Poland To Hold Missile Base?
The United States is holding talks with Poland about establishing a military base there to shoot down long-range missiles fired from the Middle East or Africa that could threaten Europe, the Pentagon said on Thursday.
The possible future base in Poland, which would begin operating no earlier than 2010, would be part of a broader missile-defense system being developed by the United States and would become the first installation in the network outside American territory, U.S. officials said.
Defense officials did not mention any specific countries in the Middle East or Africa as threats to fire long-range missiles at Europe and emphasized that no immediate decision was expected in the talks with Poland.
"The discussions are in the conceptual stage," said Air Force Lt. Col. Tracy O'Grady-Walsh, a Pentagon spokeswoman.
Officials offered no estimate of the cost of establishing the base and did not mention sites in Poland being considered.
Polish Prime Minister Kazimierz Marcinkiewicz, whose conservatives won September's general election, said on Monday his government was considering hosting U.S. missile-defense sites.

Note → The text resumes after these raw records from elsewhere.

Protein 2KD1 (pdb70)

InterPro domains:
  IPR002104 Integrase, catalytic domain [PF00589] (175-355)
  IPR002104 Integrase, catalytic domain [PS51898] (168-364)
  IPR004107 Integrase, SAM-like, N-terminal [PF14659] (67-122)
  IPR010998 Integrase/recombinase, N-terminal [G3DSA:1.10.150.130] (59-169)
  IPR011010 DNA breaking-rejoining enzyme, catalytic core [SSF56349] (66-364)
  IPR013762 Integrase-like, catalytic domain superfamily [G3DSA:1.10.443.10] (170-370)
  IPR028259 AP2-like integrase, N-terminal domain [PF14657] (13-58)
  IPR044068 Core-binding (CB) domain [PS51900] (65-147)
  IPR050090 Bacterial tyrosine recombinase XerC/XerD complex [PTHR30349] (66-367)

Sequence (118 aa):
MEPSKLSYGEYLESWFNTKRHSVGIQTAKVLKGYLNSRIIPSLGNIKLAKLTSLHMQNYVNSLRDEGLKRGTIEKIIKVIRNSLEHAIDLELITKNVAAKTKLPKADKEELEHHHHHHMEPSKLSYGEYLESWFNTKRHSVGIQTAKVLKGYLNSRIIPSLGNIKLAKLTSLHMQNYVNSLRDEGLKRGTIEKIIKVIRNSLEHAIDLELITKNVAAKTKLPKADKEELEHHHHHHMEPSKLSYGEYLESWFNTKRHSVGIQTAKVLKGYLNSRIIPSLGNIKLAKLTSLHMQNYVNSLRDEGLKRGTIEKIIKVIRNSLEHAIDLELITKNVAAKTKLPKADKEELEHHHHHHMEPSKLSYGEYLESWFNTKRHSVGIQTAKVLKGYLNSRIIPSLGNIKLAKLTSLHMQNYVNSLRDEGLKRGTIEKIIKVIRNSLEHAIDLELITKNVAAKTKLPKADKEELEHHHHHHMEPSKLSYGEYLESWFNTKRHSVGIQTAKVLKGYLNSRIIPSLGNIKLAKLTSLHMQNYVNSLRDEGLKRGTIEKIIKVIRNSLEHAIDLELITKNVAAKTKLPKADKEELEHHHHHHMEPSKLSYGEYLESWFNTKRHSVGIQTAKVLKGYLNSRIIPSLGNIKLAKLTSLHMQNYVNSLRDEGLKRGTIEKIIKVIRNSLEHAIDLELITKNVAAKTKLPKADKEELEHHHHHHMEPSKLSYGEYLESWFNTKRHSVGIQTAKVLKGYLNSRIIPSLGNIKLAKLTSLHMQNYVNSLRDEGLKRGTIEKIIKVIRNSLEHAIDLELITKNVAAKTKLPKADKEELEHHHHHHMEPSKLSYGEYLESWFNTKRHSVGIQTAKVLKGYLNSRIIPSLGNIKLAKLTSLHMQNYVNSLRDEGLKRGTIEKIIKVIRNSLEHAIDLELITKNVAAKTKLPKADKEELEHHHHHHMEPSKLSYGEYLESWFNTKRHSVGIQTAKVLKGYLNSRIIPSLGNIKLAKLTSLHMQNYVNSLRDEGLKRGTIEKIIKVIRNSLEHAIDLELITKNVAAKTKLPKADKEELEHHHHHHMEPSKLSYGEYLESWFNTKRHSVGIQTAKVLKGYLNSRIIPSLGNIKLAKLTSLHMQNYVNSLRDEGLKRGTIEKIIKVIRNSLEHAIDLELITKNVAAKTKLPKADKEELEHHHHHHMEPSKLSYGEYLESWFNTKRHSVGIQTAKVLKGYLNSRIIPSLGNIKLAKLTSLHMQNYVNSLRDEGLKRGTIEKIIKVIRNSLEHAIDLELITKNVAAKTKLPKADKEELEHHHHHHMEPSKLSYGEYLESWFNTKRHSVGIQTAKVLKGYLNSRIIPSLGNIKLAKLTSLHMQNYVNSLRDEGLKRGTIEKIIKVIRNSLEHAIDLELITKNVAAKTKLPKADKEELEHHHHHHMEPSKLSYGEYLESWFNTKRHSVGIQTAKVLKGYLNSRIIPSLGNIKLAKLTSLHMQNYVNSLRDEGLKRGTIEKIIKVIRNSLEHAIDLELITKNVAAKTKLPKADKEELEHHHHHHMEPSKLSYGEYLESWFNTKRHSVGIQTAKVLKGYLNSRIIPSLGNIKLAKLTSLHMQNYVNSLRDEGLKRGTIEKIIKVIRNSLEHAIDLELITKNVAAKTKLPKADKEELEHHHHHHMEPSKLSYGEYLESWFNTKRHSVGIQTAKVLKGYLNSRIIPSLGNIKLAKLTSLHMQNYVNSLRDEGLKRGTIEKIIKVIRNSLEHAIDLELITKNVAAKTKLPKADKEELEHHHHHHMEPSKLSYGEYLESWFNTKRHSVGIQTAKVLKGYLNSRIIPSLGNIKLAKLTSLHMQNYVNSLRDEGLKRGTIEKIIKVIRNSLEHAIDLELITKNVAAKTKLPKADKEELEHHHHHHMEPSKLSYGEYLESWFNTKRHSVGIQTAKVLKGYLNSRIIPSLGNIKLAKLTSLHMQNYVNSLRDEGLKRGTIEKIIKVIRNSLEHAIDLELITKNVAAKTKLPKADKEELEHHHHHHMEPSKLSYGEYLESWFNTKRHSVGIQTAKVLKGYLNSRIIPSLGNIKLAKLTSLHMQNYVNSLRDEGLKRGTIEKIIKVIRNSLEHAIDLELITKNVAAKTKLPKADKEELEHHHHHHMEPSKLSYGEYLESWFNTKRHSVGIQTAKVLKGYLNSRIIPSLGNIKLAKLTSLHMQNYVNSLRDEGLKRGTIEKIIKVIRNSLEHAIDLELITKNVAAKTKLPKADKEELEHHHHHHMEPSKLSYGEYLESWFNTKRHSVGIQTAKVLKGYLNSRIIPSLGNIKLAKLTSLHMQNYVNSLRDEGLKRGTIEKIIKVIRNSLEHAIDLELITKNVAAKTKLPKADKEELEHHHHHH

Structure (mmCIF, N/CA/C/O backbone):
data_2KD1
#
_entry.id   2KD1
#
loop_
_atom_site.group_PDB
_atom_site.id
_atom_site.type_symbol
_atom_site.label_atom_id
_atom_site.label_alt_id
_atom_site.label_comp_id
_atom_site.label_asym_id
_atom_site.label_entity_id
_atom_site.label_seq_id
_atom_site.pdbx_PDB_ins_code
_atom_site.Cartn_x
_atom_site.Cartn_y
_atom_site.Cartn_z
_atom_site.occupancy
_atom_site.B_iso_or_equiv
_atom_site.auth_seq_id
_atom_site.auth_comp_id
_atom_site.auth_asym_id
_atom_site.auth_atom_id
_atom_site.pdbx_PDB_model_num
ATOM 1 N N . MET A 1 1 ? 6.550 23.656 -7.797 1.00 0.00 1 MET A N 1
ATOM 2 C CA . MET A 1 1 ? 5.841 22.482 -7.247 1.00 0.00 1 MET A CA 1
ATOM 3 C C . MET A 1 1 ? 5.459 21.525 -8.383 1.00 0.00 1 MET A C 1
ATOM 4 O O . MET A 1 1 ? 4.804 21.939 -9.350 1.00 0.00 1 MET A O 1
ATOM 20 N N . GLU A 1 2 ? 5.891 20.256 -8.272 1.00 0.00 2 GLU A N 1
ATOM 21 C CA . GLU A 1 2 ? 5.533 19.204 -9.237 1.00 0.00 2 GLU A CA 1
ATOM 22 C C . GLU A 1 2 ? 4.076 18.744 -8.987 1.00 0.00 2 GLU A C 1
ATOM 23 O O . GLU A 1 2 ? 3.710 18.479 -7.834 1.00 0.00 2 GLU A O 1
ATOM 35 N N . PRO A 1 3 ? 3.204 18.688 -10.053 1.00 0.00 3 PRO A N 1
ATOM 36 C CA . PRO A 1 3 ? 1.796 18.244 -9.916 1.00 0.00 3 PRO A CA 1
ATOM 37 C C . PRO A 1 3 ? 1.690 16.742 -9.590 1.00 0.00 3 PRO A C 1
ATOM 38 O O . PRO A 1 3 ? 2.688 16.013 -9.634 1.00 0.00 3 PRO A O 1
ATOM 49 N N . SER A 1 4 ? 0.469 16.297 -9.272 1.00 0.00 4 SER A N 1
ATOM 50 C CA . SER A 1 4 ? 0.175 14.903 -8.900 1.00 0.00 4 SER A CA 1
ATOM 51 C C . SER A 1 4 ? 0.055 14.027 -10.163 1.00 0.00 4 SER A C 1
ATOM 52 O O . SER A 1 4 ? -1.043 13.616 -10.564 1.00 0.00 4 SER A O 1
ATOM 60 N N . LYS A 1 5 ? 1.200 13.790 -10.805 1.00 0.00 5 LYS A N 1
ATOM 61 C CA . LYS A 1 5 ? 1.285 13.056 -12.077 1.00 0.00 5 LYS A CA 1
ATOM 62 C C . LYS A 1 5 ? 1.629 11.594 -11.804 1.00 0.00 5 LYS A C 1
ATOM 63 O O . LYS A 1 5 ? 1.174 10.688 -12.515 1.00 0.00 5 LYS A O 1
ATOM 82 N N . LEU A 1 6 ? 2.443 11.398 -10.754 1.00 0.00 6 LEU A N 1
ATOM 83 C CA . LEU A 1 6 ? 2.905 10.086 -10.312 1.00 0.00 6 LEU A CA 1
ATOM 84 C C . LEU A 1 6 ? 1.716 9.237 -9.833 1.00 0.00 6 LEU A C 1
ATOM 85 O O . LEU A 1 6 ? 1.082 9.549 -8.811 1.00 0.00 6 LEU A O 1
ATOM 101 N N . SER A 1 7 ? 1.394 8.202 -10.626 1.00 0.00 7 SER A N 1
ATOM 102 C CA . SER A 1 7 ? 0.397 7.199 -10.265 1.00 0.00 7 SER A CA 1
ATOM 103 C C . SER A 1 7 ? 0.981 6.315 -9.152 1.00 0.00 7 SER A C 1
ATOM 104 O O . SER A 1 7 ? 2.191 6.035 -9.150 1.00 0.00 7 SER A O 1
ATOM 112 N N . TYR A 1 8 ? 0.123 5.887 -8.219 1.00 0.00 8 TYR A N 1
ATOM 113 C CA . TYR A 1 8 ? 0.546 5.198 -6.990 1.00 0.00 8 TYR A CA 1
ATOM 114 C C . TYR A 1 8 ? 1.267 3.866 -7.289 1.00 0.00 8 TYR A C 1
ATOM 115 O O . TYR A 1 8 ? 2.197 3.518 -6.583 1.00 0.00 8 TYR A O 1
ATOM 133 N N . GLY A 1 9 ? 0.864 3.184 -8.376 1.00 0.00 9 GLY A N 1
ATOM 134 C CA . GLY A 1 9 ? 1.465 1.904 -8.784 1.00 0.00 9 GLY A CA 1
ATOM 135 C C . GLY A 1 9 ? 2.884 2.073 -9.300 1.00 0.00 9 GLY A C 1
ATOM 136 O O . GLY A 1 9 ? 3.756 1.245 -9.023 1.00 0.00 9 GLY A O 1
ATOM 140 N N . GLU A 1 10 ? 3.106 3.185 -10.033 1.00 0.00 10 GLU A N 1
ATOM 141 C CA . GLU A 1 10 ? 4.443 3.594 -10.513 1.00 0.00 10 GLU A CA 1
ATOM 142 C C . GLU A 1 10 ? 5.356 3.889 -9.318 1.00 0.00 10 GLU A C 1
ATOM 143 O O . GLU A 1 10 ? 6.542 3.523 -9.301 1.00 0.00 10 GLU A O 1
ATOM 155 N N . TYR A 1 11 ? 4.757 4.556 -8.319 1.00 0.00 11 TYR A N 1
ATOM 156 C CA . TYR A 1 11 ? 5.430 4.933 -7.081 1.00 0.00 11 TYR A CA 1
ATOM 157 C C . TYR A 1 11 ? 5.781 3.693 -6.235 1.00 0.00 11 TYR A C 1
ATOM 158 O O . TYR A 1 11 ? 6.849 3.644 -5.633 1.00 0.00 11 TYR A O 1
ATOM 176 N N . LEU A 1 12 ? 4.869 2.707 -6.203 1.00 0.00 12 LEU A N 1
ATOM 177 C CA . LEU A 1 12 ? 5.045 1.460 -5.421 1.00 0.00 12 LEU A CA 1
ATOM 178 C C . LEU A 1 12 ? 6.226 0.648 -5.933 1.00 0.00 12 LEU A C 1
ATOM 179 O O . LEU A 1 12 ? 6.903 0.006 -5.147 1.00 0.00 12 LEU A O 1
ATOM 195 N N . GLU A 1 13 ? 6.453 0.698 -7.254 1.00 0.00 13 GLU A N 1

Marcinkiewicz considers the United States the guarantor of security for Poland and wants his country, a NATO and European Union member, to continue close defense ties with Washington.
"We have been in broad discussions with our NATO allies for three to four years encouraging the alliance to expand its consensus on missile defense to address the full range of missile threats to forces, territory and population centers," O'Grady-Walsh added.
The multibillion-dollar U.S. missile defense system now being developed by the United States is based on the concept of using one missile, an interceptor, to shoot down another missile, fired by an enemy, before it can reach its target.
Creation of a missile defense system has been a goal of many U.S. conservatives dating back to a space-based plan developed under President Ronald Reagan two decades ago. The Pentagon failed to meet its goal of declaring a missile defense system operational in 2004, and critics argued that failures in testing the costly system show it simply does not work.
WELL SITUATED
There are no U.S. military bases in Poland or elsewhere in the former Soviet bloc countries of eastern Europe, but the United States has talked with Romania and Bulgaria about access to bases for U.S. troops as part of an American realignment of forces worldwide.
Officials said Poland, in eastern Europe, is geographically well placed as a location for a base from which interceptors can be fired at missiles heading toward the continent, but said it is possible other sites in Europe could be mulled.
The possible base in Poland would be used to defend against missile threats from the Middle East and Africa, officials said, and would not be designed to defend against potential attacks from Asia.
The Pentagon already has installed interceptor missiles in silos at Fort Greely in Alaska and Vandenberg Air Force Base in California, but has not declared the system operational.
At the same time the United States consults at NATO and with allies on defending against long-range missile threats, the Pentagon said, the alliance is developing a program to address threats from shorter-range missiles as well. Spain and Italy could be candidates for hosting parts of a system to guard against shorter-range missiles, officials said.